What I love most about urban southern Africa is the crumbling 1950s Americana; the shopfronts and verandas you’ll occasionally find in a battered, perhaps quite dodgy street, which still look like they should be a backdrop for the Fonz and Richie Cunningham. They speak to me of the rainbow nation that never quite happened; a bohemian, progressive, intellectual place where life would have been one long civil-rights march and the girls would have worn headscarves and flares.

Instead, this country has become a whole bunch of other things. Sometimes it feels almost wholly African, with the odd European appendix just attached, tenuously, for now. Sometimes it feels like a playground of multinationals, where white wealth brazenly defends itself with guns and electrified fences and holds pool parties, and black politicians shout and thunder in public while quietly accepting fat envelopes to look the other way. Neither feels much like what was promised in 1994.

My short trip coincided this time with Jacob Zuma’s state-of-the-nation address. Security was high. Around the parliament, two very different groups mounted protests. First there were the liberals, relatively affluent and often white, horrified at the economic mismanagement that was making this one of the cheapest family holidays I have ever had. After them came Julius Malema’s Economic Freedom Fighters, who wear red shirts and often berets, and look and sound a lot like fascists, probably because they are fascists.

The two groups loathe Zuma for diametrically opposite reasons, and both frankly have a point.

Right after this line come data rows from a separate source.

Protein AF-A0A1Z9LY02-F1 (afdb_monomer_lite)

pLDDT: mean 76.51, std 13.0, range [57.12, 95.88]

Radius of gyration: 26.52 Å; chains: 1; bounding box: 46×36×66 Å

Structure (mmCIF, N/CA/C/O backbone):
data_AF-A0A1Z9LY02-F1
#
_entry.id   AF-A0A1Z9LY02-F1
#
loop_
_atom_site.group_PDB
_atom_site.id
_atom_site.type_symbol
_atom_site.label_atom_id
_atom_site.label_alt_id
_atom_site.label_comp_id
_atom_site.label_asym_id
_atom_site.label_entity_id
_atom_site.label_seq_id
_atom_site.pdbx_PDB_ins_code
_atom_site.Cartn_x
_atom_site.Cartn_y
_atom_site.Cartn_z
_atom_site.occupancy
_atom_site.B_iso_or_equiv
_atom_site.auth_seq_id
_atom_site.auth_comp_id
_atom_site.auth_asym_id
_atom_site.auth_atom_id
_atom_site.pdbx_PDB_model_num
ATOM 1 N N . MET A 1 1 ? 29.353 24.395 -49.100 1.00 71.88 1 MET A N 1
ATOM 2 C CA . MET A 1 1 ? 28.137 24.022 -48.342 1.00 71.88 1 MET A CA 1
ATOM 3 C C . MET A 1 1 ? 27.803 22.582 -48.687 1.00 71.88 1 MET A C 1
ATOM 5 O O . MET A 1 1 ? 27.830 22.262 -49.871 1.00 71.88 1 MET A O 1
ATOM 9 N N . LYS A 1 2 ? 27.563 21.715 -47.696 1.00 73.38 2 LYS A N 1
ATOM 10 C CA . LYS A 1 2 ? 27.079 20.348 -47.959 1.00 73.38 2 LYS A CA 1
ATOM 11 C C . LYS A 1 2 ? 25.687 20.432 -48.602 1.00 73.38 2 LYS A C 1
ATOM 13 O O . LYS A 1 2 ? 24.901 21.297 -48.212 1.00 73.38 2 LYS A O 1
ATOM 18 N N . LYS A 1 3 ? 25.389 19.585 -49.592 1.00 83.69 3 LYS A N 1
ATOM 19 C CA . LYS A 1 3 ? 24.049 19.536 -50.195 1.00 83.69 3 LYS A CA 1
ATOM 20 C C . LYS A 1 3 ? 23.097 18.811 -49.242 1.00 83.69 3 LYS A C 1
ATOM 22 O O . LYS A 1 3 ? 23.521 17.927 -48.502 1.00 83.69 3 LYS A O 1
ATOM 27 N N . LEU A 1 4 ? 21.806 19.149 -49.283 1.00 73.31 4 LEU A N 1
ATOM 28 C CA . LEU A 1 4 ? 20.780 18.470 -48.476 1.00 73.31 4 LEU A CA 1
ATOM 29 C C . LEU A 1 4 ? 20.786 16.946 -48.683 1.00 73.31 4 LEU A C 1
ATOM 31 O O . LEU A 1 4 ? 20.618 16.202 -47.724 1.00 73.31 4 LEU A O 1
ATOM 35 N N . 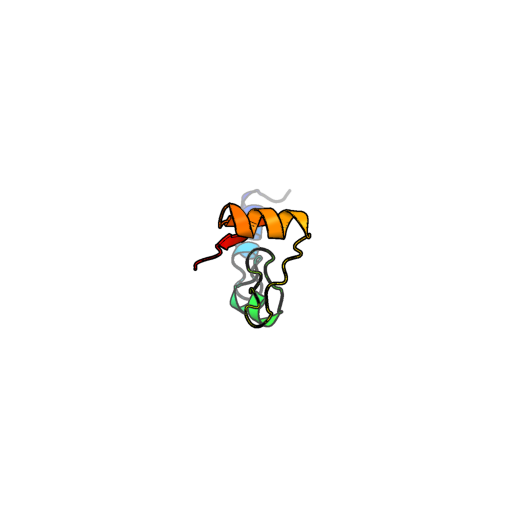SER A 1 5 ? 21.050 16.485 -49.908 1.00 76.62 5 SER A N 1
ATOM 36 C CA . SER A 1 5 ? 21.201 15.062 -50.236 1.00 76.62 5 SER A CA 1
ATOM 37 C C . SER A 1 5 ? 22.282 14.376 -49.404 1.00 76.62 5 SER A C 1
ATOM 39 O O . SER A 1 5 ? 22.085 13.262 -48.927 1.00 76.62 5 SER A O 1
ATOM 41 N N . ASP A 1 6 ? 23.412 15.052 -49.206 1.00 78.44 6 ASP A N 1
ATOM 42 C CA . ASP A 1 6 ? 24.569 14.488 -48.518 1.00 78.44 6 ASP A CA 1
ATOM 43 C C . ASP A 1 6 ? 24.274 14.357 -47.021 1.00 78.44 6 ASP A C 1
ATOM 45 O O . ASP A 1 6 ? 24.601 13.342 -46.417 1.00 78.44 6 ASP A O 1
ATOM 49 N N . ILE A 1 7 ? 23.565 15.339 -46.452 1.00 77.69 7 ILE A N 1
ATOM 50 C CA . ILE A 1 7 ? 23.127 15.345 -45.049 1.00 77.69 7 ILE A CA 1
ATOM 51 C C . ILE A 1 7 ? 22.106 14.229 -44.789 1.00 77.69 7 ILE A C 1
ATOM 53 O O . ILE A 1 7 ? 22.214 13.516 -43.795 1.00 77.69 7 ILE A O 1
ATOM 57 N N . VAL A 1 8 ? 21.133 14.044 -45.687 1.00 69.69 8 VAL A N 1
ATOM 58 C CA . VAL A 1 8 ? 20.114 12.989 -45.557 1.00 69.69 8 VAL A CA 1
ATOM 59 C C . VAL A 1 8 ? 20.744 11.598 -45.665 1.00 69.69 8 VAL A C 1
ATOM 61 O O . VAL A 1 8 ? 20.416 10.719 -44.872 1.00 69.69 8 VAL A O 1
ATOM 64 N N . MET A 1 9 ? 21.687 11.396 -46.592 1.00 72.62 9 MET A N 1
ATOM 65 C CA . MET A 1 9 ? 22.422 10.131 -46.704 1.00 72.62 9 MET A CA 1
ATOM 66 C C . MET A 1 9 ? 23.313 9.862 -45.486 1.00 72.62 9 MET A C 1
ATOM 68 O O . MET A 1 9 ? 23.415 8.718 -45.050 1.00 72.62 9 MET A O 1
ATOM 72 N N . GLU A 1 10 ? 23.959 10.890 -44.934 1.00 70.19 10 GLU A N 1
ATOM 73 C CA . GLU A 1 10 ? 24.799 10.781 -43.736 1.00 70.19 10 GLU A CA 1
ATOM 74 C C . GLU A 1 10 ? 23.952 10.416 -42.505 1.00 70.19 10 GLU A C 1
ATOM 76 O O . GLU A 1 10 ? 24.249 9.438 -41.824 1.00 70.19 10 GLU A O 1
ATOM 81 N N . LEU A 1 11 ? 22.829 11.104 -42.281 1.00 66.94 11 LEU A N 1
ATOM 82 C CA . LEU A 1 11 ? 21.900 10.801 -41.185 1.00 66.94 11 LEU A CA 1
ATOM 83 C C . LEU A 1 11 ? 21.215 9.437 -41.344 1.00 66.94 11 LEU A C 1
ATOM 85 O O . LEU A 1 11 ? 21.044 8.721 -40.360 1.00 66.94 11 LEU A O 1
ATOM 89 N N . GLY A 1 12 ? 20.857 9.049 -42.570 1.00 63.06 12 GLY A N 1
ATOM 90 C CA . GLY A 1 12 ? 20.286 7.732 -42.856 1.00 63.06 12 GLY A CA 1
ATOM 91 C C . GLY A 1 12 ? 21.252 6.588 -42.531 1.00 63.06 12 GLY A C 1
ATOM 92 O O . GLY A 1 12 ? 20.829 5.563 -41.999 1.00 63.06 12 GLY A O 1
ATOM 93 N N . LYS A 1 13 ? 22.558 6.776 -42.772 1.00 61.72 13 LYS A N 1
ATOM 94 C CA . LYS A 1 13 ? 23.609 5.819 -42.379 1.00 61.72 13 LYS A CA 1
ATOM 95 C C . LYS A 1 13 ? 23.763 5.721 -40.862 1.00 61.72 13 LYS A C 1
ATOM 97 O O . LYS A 1 13 ? 23.853 4.616 -40.346 1.00 61.72 13 LYS A O 1
ATOM 102 N N . VAL A 1 14 ? 23.711 6.847 -40.146 1.00 61.41 14 VAL A N 1
ATOM 103 C CA . VAL A 1 14 ? 23.745 6.865 -38.669 1.00 61.41 14 VAL A CA 1
ATOM 104 C C . VAL A 1 14 ? 22.533 6.143 -38.071 1.00 61.41 14 VAL A C 1
ATOM 106 O O . VAL A 1 14 ? 22.654 5.497 -37.038 1.00 61.41 14 VAL A O 1
ATOM 109 N N . GLN A 1 15 ? 21.369 6.204 -38.725 1.00 57.12 15 GLN A N 1
ATOM 110 C CA . GLN A 1 15 ? 20.165 5.507 -38.261 1.00 57.12 15 GLN A CA 1
ATOM 111 C C . GLN A 1 15 ? 20.150 4.000 -38.551 1.00 57.12 15 GLN A C 1
ATOM 113 O O . GLN A 1 15 ? 19.386 3.273 -37.920 1.00 57.12 15 GLN A O 1
ATOM 118 N N . THR A 1 16 ? 20.968 3.530 -39.495 1.00 57.88 16 THR A N 1
ATOM 119 C CA . THR A 1 16 ? 20.955 2.145 -39.998 1.00 57.88 16 THR A CA 1
ATOM 120 C C . THR A 1 16 ? 22.222 1.358 -39.673 1.00 57.88 16 THR A C 1
ATOM 122 O O . THR A 1 16 ? 22.332 0.200 -40.080 1.00 57.88 16 THR A O 1
ATOM 125 N N . ASP A 1 17 ? 23.158 1.950 -38.927 1.00 63.56 17 ASP A N 1
ATOM 126 C CA . ASP A 1 17 ? 24.333 1.250 -38.421 1.00 63.56 17 ASP A CA 1
ATOM 127 C C . ASP A 1 17 ? 23.880 0.100 -37.509 1.00 63.56 17 ASP A C 1
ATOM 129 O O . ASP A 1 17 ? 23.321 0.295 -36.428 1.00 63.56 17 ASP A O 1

Amid many scandals — most recently about the state funding of his retirement villa — Zuma has neither improved the lot of the poor nor safeguarded the lot of the rich. Yet amid all that, South Africa’s black middle class is not nearly as mythical as it once was. Making a fairly wild guess four years ago, the United Nations put its membership at about four million. They too put cages around their houses, and electrify the garden fence. Why would they not?

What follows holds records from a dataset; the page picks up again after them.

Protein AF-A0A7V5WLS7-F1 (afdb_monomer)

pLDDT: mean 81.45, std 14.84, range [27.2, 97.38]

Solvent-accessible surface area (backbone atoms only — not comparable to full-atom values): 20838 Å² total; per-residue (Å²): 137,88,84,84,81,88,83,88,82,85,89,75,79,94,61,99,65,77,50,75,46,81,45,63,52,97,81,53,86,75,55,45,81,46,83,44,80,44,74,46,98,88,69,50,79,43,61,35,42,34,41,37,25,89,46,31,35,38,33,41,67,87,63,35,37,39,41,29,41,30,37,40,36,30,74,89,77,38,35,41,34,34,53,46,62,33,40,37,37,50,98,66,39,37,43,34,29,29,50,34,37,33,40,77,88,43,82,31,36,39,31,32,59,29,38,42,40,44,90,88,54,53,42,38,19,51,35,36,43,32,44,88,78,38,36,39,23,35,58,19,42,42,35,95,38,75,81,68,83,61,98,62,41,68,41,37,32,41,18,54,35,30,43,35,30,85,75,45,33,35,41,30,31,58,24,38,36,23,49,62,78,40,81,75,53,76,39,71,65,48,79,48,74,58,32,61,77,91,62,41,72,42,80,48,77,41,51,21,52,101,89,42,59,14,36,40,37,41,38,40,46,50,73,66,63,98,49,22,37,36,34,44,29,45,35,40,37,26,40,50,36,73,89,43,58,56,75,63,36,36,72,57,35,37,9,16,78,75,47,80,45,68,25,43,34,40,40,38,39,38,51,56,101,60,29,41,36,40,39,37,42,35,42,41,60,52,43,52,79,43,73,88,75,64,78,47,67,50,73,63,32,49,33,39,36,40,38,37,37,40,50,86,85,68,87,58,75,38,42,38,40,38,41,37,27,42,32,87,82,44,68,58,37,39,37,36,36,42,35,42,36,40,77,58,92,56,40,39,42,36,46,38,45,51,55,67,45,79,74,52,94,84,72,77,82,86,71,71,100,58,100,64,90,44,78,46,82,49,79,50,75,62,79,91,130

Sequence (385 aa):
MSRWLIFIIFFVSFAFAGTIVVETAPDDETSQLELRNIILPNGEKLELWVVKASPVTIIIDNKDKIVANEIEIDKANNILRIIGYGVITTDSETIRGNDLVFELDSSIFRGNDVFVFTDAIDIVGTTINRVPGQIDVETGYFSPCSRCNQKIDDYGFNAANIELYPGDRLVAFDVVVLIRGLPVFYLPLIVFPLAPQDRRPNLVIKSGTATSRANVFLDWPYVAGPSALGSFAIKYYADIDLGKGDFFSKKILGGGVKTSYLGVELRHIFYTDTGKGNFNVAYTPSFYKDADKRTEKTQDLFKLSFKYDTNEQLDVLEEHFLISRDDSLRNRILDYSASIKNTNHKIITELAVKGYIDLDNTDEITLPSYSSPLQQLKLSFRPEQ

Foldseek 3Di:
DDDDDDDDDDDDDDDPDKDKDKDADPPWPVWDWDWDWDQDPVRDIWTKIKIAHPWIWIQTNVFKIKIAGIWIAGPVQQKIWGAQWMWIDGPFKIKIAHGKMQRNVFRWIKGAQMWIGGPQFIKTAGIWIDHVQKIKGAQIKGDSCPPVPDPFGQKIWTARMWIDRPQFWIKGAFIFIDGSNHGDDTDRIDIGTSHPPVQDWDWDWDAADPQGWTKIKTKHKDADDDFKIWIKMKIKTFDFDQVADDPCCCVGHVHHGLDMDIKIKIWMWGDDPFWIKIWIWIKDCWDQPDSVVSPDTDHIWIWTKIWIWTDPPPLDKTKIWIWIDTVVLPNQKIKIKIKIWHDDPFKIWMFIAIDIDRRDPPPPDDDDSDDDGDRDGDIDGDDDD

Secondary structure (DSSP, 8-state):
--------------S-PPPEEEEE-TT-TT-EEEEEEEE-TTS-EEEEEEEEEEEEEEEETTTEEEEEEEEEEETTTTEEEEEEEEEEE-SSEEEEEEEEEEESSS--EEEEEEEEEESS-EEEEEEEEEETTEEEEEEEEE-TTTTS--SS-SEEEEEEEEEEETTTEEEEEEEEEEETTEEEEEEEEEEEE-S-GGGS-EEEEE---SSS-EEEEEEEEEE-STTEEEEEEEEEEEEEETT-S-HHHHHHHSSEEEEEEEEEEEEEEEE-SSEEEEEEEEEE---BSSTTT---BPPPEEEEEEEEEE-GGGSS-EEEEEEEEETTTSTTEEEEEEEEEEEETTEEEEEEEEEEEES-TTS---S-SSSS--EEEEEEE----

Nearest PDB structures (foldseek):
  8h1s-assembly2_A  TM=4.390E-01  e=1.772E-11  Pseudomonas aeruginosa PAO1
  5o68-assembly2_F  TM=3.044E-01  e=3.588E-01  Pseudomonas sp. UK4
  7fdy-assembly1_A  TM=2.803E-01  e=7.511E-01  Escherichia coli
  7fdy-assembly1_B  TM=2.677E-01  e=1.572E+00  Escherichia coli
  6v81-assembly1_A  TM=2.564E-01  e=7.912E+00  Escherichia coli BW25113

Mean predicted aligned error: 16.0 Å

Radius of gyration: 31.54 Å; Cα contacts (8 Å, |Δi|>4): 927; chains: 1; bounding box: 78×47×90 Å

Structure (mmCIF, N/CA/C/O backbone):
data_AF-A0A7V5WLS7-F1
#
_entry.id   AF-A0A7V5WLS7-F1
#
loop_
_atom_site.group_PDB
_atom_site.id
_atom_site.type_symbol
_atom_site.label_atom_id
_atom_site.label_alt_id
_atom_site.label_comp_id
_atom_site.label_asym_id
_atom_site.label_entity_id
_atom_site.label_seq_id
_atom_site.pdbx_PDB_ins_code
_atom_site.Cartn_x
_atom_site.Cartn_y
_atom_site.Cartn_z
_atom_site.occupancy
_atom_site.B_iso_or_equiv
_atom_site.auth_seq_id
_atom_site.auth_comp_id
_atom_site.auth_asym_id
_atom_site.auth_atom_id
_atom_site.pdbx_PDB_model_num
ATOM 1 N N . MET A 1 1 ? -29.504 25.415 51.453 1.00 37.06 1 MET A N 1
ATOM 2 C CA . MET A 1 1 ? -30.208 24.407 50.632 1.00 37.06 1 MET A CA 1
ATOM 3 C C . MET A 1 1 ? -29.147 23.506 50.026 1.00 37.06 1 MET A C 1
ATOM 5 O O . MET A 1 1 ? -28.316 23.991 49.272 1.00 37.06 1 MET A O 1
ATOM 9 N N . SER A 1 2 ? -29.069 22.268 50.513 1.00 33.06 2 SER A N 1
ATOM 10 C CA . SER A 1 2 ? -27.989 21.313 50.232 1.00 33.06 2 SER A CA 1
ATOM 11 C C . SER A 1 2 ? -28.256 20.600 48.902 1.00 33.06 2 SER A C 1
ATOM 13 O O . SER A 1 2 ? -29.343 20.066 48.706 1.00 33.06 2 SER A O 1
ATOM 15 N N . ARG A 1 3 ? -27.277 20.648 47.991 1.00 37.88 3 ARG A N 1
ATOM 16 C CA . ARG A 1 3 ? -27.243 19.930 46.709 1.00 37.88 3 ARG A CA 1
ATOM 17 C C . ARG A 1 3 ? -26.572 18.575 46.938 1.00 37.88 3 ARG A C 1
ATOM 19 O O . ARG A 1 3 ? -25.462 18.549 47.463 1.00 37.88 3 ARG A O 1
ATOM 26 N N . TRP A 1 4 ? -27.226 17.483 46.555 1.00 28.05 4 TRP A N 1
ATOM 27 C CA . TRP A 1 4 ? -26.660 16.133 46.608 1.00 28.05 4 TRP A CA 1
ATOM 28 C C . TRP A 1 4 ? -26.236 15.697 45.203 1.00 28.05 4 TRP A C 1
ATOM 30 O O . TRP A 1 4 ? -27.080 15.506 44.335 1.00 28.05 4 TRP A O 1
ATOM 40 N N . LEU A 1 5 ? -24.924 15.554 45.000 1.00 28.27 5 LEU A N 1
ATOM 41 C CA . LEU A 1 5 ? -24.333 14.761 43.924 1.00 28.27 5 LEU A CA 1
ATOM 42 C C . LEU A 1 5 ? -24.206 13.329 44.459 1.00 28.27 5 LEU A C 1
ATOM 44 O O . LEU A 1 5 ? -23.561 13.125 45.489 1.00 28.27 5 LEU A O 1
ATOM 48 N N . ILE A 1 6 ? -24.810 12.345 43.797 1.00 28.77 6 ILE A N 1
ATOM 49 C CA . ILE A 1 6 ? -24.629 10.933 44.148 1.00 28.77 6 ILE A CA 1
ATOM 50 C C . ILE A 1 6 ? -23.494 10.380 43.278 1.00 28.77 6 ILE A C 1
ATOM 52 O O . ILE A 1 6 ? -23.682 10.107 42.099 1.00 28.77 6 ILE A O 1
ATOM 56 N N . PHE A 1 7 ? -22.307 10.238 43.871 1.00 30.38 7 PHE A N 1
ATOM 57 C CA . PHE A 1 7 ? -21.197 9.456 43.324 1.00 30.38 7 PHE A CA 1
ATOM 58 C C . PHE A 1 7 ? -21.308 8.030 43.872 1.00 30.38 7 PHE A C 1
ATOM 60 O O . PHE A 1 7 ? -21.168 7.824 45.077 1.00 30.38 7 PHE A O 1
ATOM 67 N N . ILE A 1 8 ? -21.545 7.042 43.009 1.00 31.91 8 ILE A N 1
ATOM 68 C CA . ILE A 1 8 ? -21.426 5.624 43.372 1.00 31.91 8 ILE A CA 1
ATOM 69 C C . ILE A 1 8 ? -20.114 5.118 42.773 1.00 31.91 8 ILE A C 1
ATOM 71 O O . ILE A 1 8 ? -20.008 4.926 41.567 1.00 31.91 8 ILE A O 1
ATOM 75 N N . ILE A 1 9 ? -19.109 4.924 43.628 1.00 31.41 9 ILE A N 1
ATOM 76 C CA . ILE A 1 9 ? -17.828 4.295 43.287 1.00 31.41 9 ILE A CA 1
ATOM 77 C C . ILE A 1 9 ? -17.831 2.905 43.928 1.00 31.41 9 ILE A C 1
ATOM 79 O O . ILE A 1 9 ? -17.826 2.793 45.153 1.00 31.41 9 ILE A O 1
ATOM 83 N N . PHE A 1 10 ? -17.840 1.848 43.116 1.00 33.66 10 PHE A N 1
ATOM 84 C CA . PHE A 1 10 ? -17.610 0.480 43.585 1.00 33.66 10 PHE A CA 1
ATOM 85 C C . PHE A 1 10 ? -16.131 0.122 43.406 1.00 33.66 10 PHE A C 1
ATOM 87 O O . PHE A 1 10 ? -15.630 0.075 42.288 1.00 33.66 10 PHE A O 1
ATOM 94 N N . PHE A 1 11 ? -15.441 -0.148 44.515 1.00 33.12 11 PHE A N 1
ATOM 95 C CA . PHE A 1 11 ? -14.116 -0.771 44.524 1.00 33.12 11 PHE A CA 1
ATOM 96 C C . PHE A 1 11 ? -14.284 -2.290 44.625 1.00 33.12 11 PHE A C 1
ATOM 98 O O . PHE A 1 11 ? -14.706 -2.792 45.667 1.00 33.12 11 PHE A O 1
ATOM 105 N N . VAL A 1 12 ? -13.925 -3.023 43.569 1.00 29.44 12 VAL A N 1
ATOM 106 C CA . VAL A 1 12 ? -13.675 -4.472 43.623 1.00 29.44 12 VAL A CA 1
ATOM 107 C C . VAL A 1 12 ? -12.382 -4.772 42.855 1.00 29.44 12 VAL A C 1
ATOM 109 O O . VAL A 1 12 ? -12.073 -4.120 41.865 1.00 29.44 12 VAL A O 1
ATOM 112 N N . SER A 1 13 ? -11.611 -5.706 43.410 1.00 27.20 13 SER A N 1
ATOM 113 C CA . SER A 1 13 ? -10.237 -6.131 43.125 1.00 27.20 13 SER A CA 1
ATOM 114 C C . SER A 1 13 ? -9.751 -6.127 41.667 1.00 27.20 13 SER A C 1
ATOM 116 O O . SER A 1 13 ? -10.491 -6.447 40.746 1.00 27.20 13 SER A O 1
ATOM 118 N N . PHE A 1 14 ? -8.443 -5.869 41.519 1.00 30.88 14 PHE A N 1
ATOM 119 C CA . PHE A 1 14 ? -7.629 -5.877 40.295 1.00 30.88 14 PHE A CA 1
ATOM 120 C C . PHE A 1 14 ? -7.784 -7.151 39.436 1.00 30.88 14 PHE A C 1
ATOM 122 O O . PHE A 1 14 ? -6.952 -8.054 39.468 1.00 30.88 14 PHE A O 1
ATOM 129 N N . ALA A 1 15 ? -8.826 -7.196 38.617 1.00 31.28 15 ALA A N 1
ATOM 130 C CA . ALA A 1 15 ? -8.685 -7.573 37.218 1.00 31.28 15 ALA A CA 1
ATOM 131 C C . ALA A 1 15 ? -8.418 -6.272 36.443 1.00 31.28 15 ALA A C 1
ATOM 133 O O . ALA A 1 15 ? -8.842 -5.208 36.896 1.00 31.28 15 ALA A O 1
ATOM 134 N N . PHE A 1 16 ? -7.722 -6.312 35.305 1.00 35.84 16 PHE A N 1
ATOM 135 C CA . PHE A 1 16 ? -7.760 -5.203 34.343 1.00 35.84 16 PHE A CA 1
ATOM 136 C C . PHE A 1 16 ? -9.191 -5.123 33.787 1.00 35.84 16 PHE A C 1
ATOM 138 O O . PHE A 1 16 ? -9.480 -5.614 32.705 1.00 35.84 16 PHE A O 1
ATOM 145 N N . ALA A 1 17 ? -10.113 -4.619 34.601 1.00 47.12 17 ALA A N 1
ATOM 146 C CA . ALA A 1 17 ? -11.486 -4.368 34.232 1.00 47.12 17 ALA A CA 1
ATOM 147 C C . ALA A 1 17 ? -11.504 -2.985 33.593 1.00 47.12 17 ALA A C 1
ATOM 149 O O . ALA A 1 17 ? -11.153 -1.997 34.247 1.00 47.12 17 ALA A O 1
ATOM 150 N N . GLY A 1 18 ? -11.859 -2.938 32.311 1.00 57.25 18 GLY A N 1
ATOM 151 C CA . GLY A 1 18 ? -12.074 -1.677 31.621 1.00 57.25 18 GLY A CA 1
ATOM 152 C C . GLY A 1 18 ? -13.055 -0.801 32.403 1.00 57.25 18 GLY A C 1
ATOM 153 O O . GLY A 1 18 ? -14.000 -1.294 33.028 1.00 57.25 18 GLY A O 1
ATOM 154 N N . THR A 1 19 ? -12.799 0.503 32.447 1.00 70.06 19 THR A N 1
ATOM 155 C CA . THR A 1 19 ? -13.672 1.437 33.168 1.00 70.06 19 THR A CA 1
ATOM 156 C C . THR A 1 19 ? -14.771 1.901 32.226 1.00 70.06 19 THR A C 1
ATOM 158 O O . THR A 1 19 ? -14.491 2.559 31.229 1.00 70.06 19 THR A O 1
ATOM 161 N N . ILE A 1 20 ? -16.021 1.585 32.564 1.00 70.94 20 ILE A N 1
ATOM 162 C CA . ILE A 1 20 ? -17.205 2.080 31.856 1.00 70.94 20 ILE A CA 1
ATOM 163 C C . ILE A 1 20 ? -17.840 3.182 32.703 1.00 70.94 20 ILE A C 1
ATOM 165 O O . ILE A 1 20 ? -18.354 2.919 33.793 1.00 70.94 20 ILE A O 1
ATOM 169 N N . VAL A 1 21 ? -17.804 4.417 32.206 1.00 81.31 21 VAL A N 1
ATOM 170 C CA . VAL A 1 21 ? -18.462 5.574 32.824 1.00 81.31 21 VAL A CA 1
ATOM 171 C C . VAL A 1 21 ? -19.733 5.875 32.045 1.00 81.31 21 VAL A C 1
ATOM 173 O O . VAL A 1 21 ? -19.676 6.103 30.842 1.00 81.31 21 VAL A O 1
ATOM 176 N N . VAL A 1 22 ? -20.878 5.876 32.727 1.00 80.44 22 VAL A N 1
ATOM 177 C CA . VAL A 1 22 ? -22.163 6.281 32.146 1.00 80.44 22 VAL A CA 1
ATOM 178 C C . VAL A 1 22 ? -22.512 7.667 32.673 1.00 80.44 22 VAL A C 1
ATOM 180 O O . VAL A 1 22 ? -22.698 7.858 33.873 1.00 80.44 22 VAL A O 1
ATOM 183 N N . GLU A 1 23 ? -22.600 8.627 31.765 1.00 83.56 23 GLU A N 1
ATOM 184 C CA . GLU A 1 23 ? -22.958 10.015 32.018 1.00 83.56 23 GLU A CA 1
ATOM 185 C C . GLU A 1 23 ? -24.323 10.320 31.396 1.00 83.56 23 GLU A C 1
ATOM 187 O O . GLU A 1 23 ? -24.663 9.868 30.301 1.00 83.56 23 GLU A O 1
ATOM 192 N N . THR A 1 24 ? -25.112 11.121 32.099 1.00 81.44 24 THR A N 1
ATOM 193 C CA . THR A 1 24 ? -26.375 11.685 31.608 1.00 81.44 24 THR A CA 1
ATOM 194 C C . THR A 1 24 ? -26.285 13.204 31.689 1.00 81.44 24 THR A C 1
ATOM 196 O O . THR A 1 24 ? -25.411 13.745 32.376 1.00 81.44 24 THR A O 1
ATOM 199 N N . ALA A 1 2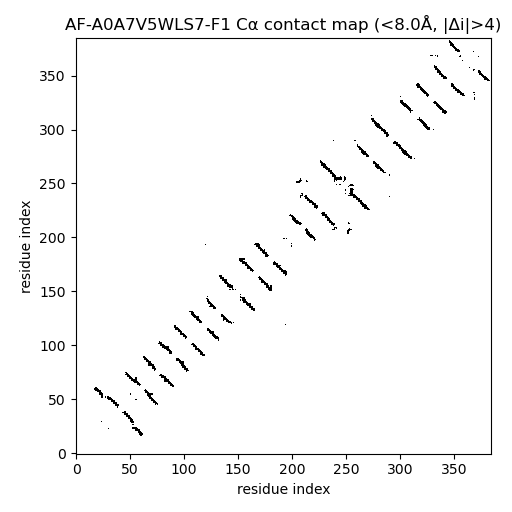5 ? -27.139 13.916 30.954 1.00 76.56 25 ALA A N 1
ATOM 200 C CA . ALA A 1 25 ? -27.124 15.372 31.004 1.00 76.56 25 ALA A CA 1
ATOM 201 C C . ALA A 1 25 ? -27.431 15.873 32.439 1.00 76.56 25 ALA A C 1
ATOM 203 O O . ALA A 1 25 ? -28.344 15.347 33.076 1.00 76.56 25 ALA A O 1
ATOM 204 N N . PRO A 1 26 ? -26.715 16.899 32.952 1.00 67.00 26 PRO A N 1
ATOM 205 C CA . PRO A 1 26 ? -26.783 17.313 34.362 1.00 67.00 26 PRO A CA 1
ATOM 206 C C . PRO A 1 26 ? -28.176 17.687 34.892 1.00 67.00 26 PRO A C 1
ATOM 208 O O . PRO A 1 26 ? -28.391 17.624 36.100 1.00 67.00 26 PRO A O 1
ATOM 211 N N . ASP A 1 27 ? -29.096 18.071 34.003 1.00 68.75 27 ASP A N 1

The temptation here is to wonder how it all ends. Only who is to say that it will? On my last night in Cape Town, I sat on a balcony overlooking one of the beaches at Clifton, where there was a music festival. Fifteen years ago I used to come here often, in our horrible crumbling Mazda, before the wheel fell off. Back then, a decade after the end of apartheid, the bodies on the sands were still as white as the sands themselves. As a Londoner, which I had already been for the few years before, you couldn’t not notice. Even if the money hadn’t run out, even if I’d had something to do, I don’t think I could have stayed here. Every glance, every experience, gave you an aftertaste of guilt. And in fairness, most still do.

But now, on the beach, the groups are mixed. Even couples are. Nobody could call this representative without sounding wholly deranged; what I am looking at is the richest corner of the richest suburb of the richest city in the richest part of a country which remains for the most part desperately poor. Still, in this small corner you get a glimpse of the rainbow nation the liberals used to talk about. It’s easy to notice the cages, I suppose. Harder to know what’s going on inside.